## Directions
Every line from the top of the material through the line holding "hydrolase [SSF52540] (23-177)" should be copied exactly, and only those lines.

## Exercise inputs
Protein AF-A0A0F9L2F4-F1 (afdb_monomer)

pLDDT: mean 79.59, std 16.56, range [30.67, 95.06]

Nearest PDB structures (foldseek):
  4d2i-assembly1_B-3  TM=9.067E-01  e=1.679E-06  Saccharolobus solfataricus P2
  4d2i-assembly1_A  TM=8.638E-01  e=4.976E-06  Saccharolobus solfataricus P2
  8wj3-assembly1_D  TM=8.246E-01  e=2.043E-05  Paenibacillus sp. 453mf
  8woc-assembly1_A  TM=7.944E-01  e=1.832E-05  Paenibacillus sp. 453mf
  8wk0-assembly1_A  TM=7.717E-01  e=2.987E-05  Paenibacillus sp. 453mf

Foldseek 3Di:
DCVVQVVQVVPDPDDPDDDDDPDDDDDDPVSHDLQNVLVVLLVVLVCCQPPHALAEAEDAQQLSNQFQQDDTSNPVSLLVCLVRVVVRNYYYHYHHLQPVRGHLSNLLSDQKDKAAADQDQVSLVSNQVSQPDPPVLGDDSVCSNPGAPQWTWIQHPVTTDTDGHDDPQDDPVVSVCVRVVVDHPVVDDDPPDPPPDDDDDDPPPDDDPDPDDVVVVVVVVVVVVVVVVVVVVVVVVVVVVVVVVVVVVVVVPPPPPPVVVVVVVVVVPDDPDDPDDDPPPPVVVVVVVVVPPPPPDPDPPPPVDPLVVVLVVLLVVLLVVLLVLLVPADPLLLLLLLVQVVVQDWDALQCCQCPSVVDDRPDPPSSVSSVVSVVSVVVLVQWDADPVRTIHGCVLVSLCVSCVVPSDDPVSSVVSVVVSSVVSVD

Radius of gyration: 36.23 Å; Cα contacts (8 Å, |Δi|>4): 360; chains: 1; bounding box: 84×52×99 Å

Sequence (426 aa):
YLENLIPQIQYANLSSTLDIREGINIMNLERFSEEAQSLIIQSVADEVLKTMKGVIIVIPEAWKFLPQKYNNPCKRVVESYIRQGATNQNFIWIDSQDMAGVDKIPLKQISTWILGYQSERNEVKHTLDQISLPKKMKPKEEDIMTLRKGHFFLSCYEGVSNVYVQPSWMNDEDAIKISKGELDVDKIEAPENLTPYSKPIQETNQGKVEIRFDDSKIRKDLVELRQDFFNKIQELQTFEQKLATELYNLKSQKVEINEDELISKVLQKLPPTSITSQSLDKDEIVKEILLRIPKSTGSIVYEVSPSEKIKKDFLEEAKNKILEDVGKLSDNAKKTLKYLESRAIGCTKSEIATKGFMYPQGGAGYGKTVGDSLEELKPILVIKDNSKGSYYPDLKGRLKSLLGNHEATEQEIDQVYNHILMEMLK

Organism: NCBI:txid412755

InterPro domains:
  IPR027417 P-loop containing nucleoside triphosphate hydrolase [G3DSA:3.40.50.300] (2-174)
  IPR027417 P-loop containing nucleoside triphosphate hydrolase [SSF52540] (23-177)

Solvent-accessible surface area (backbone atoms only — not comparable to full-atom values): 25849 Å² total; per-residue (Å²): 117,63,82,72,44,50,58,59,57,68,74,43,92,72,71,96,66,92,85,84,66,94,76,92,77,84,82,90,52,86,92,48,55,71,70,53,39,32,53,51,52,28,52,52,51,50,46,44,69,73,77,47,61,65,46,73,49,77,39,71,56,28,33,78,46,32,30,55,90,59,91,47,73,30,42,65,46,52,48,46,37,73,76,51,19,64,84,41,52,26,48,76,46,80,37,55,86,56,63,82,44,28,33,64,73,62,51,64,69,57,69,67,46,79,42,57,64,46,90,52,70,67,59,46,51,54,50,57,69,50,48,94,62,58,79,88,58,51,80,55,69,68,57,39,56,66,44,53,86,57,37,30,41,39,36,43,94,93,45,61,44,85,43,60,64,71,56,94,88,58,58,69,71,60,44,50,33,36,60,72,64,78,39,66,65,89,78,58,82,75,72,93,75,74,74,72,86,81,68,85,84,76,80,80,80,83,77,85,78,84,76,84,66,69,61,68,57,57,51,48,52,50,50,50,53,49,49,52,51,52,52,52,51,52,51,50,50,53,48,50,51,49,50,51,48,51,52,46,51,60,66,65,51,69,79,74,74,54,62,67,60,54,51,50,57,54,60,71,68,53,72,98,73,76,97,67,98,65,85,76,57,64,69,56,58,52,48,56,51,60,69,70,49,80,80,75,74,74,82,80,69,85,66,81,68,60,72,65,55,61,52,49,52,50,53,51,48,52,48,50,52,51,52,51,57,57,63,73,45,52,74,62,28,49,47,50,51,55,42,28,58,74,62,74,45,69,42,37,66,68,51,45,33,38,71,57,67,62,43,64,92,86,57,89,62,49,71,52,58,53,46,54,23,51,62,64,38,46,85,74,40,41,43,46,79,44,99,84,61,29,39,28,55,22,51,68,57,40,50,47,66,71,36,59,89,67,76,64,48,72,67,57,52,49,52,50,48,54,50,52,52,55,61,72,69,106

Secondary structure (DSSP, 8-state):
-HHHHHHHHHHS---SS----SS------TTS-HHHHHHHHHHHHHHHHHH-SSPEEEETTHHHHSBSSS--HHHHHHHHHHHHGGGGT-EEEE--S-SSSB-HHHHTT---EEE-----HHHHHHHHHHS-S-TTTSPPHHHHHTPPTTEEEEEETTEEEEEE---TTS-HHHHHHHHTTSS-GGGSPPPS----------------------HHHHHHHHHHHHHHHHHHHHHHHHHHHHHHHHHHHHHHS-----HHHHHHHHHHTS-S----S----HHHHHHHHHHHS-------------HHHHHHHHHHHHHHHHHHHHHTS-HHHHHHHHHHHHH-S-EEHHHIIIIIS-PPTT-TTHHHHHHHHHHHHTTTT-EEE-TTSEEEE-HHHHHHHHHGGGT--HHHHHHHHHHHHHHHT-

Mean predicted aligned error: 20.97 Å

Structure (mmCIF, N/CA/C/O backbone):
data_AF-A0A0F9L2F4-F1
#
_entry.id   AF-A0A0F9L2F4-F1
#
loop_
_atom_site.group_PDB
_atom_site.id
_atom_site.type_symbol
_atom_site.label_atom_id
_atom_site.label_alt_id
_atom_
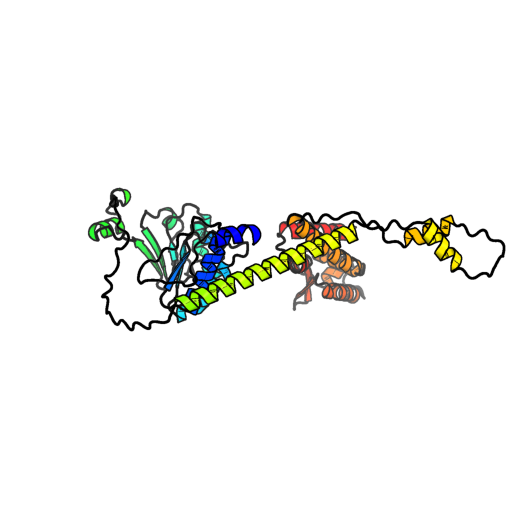site.label_comp_id
_atom_site.label_asym_id
_atom_site.label_entity_id
_atom_site.label_seq_id
_atom_site.pdbx_PDB_ins_code
_atom_site.Cartn_x
_atom_site.Cartn_y
_atom_site.Cartn_z
_atom_site.occupancy
_atom_site.B_iso_or_equiv
_atom_site.auth_seq_id
_atom_site.auth_comp_id
_atom_site.auth_asym_id
_atom_site.auth_atom_id
_atom_site.pdbx_PDB_model_num
ATOM 1 N N . TYR A 1 1 ? -21.451 13.037 0.569 1.00 49.94 1 TYR A N 1
ATOM 2 C CA . TYR A 1 1 ? -20.674 12.107 -0.286 1.00 49.94 1 TYR A CA 1
ATOM 3 C C . TYR A 1 1 ? -21.502 11.646 -1.481 1.00 49.94 1 TYR A C 1
ATOM 5 O O . TYR A 1 1 ? -21.183 12.028 -2.595 1.00 49.94 1 TYR A O 1
ATOM 13 N N . LEU A 1 2 ? -22.611 10.924 -1.269 1.00 55.16 2 LEU A N 1
ATOM 14 C CA . LEU A 1 2 ? -23.474 10.454 -2.366 1.00 55.16 2 LEU A CA 1
ATOM 15 C C . LEU A 1 2 ? -24.203 11.581 -3.127 1.00 55.16 2 LEU A C 1
ATOM 17 O O . LEU A 1 2 ? -24.413 11.450 -4.326 1.00 55.16 2 LEU A O 1
ATOM 21 N N . GLU A 1 3 ? -24.518 12.704 -2.477 1.00 56.94 3 GLU A N 1
ATOM 22 C CA . GLU A 1 3 ? -25.251 13.832 -3.088 1.00 56.94 3 GLU A CA 1
ATOM 23 C C . GLU A 1 3 ? -24.544 14.473 -4.296 1.00 56.94 3 GLU A C 1
ATOM 25 O O . GLU A 1 3 ? -25.211 14.855 -5.250 1.00 56.94 3 GLU A O 1
ATOM 30 N N . ASN A 1 4 ? -23.206 14.531 -4.302 1.00 60.72 4 ASN A N 1
ATOM 31 C CA . ASN A 1 4 ? -22.429 15.080 -5.428 1.00 60.72 4 ASN A CA 1
ATOM 32 C C . ASN A 1 4 ? -22.092 14.021 -6.490 1.00 60.72 4 ASN A C 1
ATOM 34 O O . ASN A 1 4 ? -21.841 14.347 -7.648 1.00 60.72 4 ASN A O 1
ATOM 38 N N . LEU A 1 5 ? -22.088 12.750 -6.088 1.00 62.28 5 LEU A N 1
ATOM 39 C CA . LEU A 1 5 ? -21.689 11.610 -6.905 1.00 62.28 5 LEU A CA 1
ATOM 40 C C . LEU A 1 5 ? -22.852 11.080 -7.762 1.00 62.28 5 LEU A C 1
ATOM 42 O O . LEU A 1 5 ? -22.667 10.757 -8.935 1.00 62.28 5 LEU A O 1
ATOM 46 N N . ILE A 1 6 ? -24.061 11.028 -7.189 1.00 65.31 6 ILE A N 1
ATOM 47 C CA . ILE A 1 6 ? -25.276 10.540 -7.857 1.00 65.31 6 ILE A CA 1
ATOM 48 C C . ILE A 1 6 ? -25.571 11.318 -9.150 1.00 65.31 6 ILE A C 1
ATOM 50 O O . ILE A 1 6 ? -25.793 10.660 -10.165 1.00 65.31 6 ILE A O 1
ATOM 54 N N . PRO A 1 7 ? -25.510 12.666 -9.187 1.00 64.94 7 PRO A N 1
ATOM 55 C CA . PRO A 1 7 ? -25.720 13.409 -10.425 1.00 64.94 7 PRO A CA 1
ATOM 56 C C . PRO A 1 7 ? -24.707 13.033 -11.514 1.00 64.94 7 PRO A C 1
ATOM 58 O O . PRO A 1 7 ? -25.102 12.777 -12.646 1.00 64.94 7 PRO A O 1
ATOM 61 N N . GLN A 1 8 ? -23.413 12.920 -11.188 1.00 62.34 8 GLN A N 1
ATOM 62 C CA . GLN A 1 8 ? -22.374 12.578 -12.173 1.00 62.34 8 GLN A CA 1
ATOM 63 C C . GLN A 1 8 ? -22.570 11.178 -12.770 1.00 62.34 8 GLN A C 1
ATOM 65 O O . GLN A 1 8 ? -22.410 10.990 -13.975 1.00 62.34 8 GLN A O 1
ATOM 70 N N . ILE A 1 9 ? -22.961 10.209 -11.939 1.00 64.25 9 ILE A N 1
ATOM 71 C CA . ILE A 1 9 ? -23.265 8.838 -12.366 1.00 64.25 9 ILE A CA 1
ATOM 72 C C . ILE A 1 9 ? -24.567 8.790 -13.182 1.00 64.25 9 ILE A C 1
ATOM 74 O O . ILE A 1 9 ? -24.638 8.052 -14.157 1.00 64.25 9 ILE A O 1
ATOM 78 N N . GLN A 1 10 ? -25.578 9.596 -12.835 1.00 61.94 10 GLN A N 1
ATOM 79 C CA . GLN A 1 10 ? -26.854 9.671 -13.562 1.00 61.94 10 GLN A CA 1
ATOM 80 C C . GLN A 1 10 ? -26.727 10.299 -14.954 1.00 61.94 10 GLN A C 1
ATOM 82 O O . GLN A 1 10 ? -27.449 9.898 -15.865 1.00 61.94 10 GLN A O 1
ATOM 87 N N . TYR A 1 11 ? -25.827 11.271 -15.133 1.00 62.97 11 TYR A N 1
ATOM 88 C CA . TYR A 1 11 ? -25.549 11.862 -16.448 1.00 62.97 11 TYR A CA 1
ATOM 89 C C . TYR A 1 11 ? -24.649 10.984 -17.323 1.00 62.97 11 TYR A C 1
ATOM 91 O O . TYR A 1 11 ? -24.542 11.216 -18.530 1.00 62.97 11 TYR A O 1
ATOM 99 N N . ALA A 1 12 ? -24.001 9.976 -16.743 1.00 64.56 12 ALA A N 1
ATOM 100 C CA . ALA A 1 12 ? -23.225 9.017 -17.499 1.00 64.56 12 ALA A CA 1
ATOM 101 C C . ALA A 1 12 ? -24.131 7.933 -18.091 1.00 64.56 12 ALA A C 1
ATOM 103 O O . ALA A 1 12 ? -24.880 7.265 -17.383 1.00 64.56 12 ALA A O 1
ATOM 104 N N . ASN A 1 13 ? -24.019 7.712 -19.402 1.00 66.69 13 ASN A N 1
ATOM 105 C CA . ASN A 1 13 ? -24.633 6.571 -20.086 1.00 66.69 13 ASN A CA 1
ATOM 106 C C . ASN A 1 13 ? -23.892 5.275 -19.712 1.00 66.69 13 ASN A C 1
ATOM 108 O O . ASN A 1 13 ? -23.158 4.710 -20.524 1.00 66.69 13 ASN A O 1
ATOM 112 N N . LEU A 1 14 ? -24.028 4.839 -18.460 1.00 72.00 14 LEU A N 1
ATOM 113 C CA . LEU A 1 14 ? -23.426 3.607 -17.969 1.00 72.00 14 LEU A CA 1
ATOM 114 C C . LEU A 1 14 ? -24.201 2.399 -18.505 1.00 72.00 14 LEU A C 1
ATOM 116 O O . LEU A 1 14 ? -25.431 2.367 -18.496 1.00 72.00 14 LEU A O 1
ATOM 120 N N . SER A 1 15 ? -23.461 1.402 -18.982 1.00 77.31 15 SER A N 1
ATOM 121 C CA . SER A 1 15 ? -24.020 0.120 -19.406 1.00 77.31 15 SER A CA 1
ATOM 122 C C . SER A 1 15 ? -24.331 -0.752 -18.189 1.00 77.31 15 SER A C 1
ATOM 124 O O . SER A 1 15 ? -23.584 -0.748 -17.212 1.00 77.31 15 SER A O 1
ATOM 126 N N . SER A 1 16 ? -25.399 -1.547 -18.265 1.00 77.31 16 SER A N 1
ATOM 127 C CA . SER A 1 16 ? -25.705 -2.583 -17.269 1.00 77.31 16 SER A CA 1
ATOM 128 C C . SER A 1 16 ? -24.848 -3.841 -17.427 1.00 77.31 16 SER A C 1
ATOM 130 O O . SER A 1 16 ? -24.859 -4.701 -16.553 1.00 77.31 16 SER A O 1
ATOM 132 N N . THR A 1 17 ? -24.142 -3.979 -18.551 1.00 82.31 17 THR A N 1
ATOM 133 C CA . THR A 1 17 ? -23.292 -5.133 -18.861 1.00 82.31 17 THR A CA 1
ATOM 134 C C . THR A 1 17 ? -21.888 -4.684 -19.228 1.00 82.31 17 THR A C 1
ATOM 136 O O . THR A 1 17 ? -21.713 -3.711 -19.969 1.00 82.31 17 THR A O 1
ATOM 139 N N . LEU A 1 18 ? -20.893 -5.431 -18.754 1.00 86.94 18 LEU A N 1
ATOM 140 C CA . LEU A 1 18 ? -19.505 -5.282 -19.167 1.00 86.94 18 LEU A CA 1
ATOM 141 C C . LEU A 1 18 ? -19.236 -6.228 -20.343 1.00 86.94 18 LEU A C 1
ATOM 143 O O . LEU A 1 18 ? -19.166 -7.438 -20.157 1.00 86.94 18 LEU A O 1
ATOM 147 N N . ASP A 1 19 ? -19.113 -5.672 -21.547 1.00 86.25 19 ASP A N 1
ATOM 148 C CA . ASP A 1 19 ? -18.727 -6.417 -22.749 1.00 86.25 19 ASP A CA 1
ATOM 149 C C . ASP A 1 19 ? -17.272 -6.081 -23.094 1.00 86.25 19 ASP A C 1
ATOM 151 O O . ASP A 1 19 ? -16.931 -4.912 -23.298 1.00 86.25 19 ASP A O 1
ATOM 155 N N . ILE A 1 20 ? -16.413 -7.099 -23.114 1.00 88.38 20 ILE A N 1
ATOM 156 C CA . ILE A 1 20 ? -14.984 -6.966 -23.410 1.00 88.38 20 ILE A CA 1
ATOM 157 C C . ILE A 1 20 ? -14.625 -7.825 -24.616 1.00 88.38 20 ILE A C 1
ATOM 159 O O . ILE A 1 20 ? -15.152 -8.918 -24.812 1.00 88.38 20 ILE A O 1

## Response to the exercise
Protein AF-A0A0F9L2F4-F1 (afdb_monomer)

pLDDT: mean 79.59, std 16.56, range [30.67, 95.06]

Nearest PDB structures (foldseek):
  4d2i-assembly1_B-3  TM=9.067E-01  e=1.679E-06  Saccharolobus solfataricus P2
  4d2i-assembly1_A  TM=8.638E-01  e=4.976E-06  Saccharolobus solfataricus P2
  8wj3-assembly1_D  TM=8.246E-01  e=2.043E-05  Paenibacillus sp. 453mf
  8woc-assembly1_A  TM=7.944E-01  e=1.832E-05  Paenibacillus sp. 453mf
  8wk0-assembly1_A  TM=7.717E-01  e=2.987E-05  Paenibacillus sp. 453mf

Foldseek 3Di:
DCVVQVVQVVPDPDDPDDDDDPDDDDDDPVSHDLQNVLVVLLVVLVCCQPPHALAEAEDAQQLSNQFQQDDTSNPVSLLVCLVRVVVRNYYYHYHHLQPVRGHLSNLLSDQKDKAAADQDQVSLVSNQVSQPDPPVLGDDSVCSNPGAPQWTWIQHPVTTDTDGHDDPQDDPVVSVCVRVVVDHPVVDDDPPDPPPDDDDDDPPPDDDPDPDDVVVVVVVVVVVVVVVVVVVVVVVVVVVVVVVVVVVVVVVPPPPPPVVVVVVVVVVPDDPDDPDDDPPPPVVVVVVVVVPPPPPDPDPPPPVDPLVVVLVVLLVVLLVVLLVLLVPADPLLLLLLLVQVVVQDWDALQCCQCPSVVDDRPDPPSSVSSVVSVVSVVVLVQWDADPVRTIHGCVLVSLCVSCVVPSDDPVSSVVSVVVSSVVSVD

Radius of gyration: 36.23 Å; Cα contacts (8 Å, |Δi|>4): 360; chains: 1; bounding box: 84×52×99 Å

Sequence (426 aa):
YLENLIPQIQYANLSSTLDIREGINIMNLERFSEEAQSLIIQSVADEVLKTMKGVIIVIPEAWKFLPQKYNNPCKRVVESYIRQGATNQNFIWIDSQDMAGVDKIPLKQISTWILGYQSERNEVKHTLDQISLPKKMKPKEEDIMTLRKGHFFLSCYEGVSNVYVQPSWMNDEDAIKISKGELDVDKIEAPENLTPYSKPIQETNQGKVEIRFDDSKIRKDLVELRQDFFNKIQELQTFEQKLATELYNLKSQKVEINEDELISKVLQKLPPTSITSQSLDKDEIVKEILLRIPKSTGSIVYEVSPSEKIKKDFLEEAKNKILEDVGKLSDNAKKTLKYLESRAIGCTKSEIATKGFMYPQGGAGYGKTVGDSLEELKPILVIKDNSKGSYYPDLKGRLKSLLGNHEATEQEIDQVYNHILMEMLK

Organism: NCBI:txid412755

InterPro domains:
  IPR027417 P-loop containing nucleoside triphosphate hydrolase [G3DSA:3.40.50.300] (2-174)
  IPR027417 P-loop containing nucleoside triphosphate hydrolase [SSF52540] (23-177)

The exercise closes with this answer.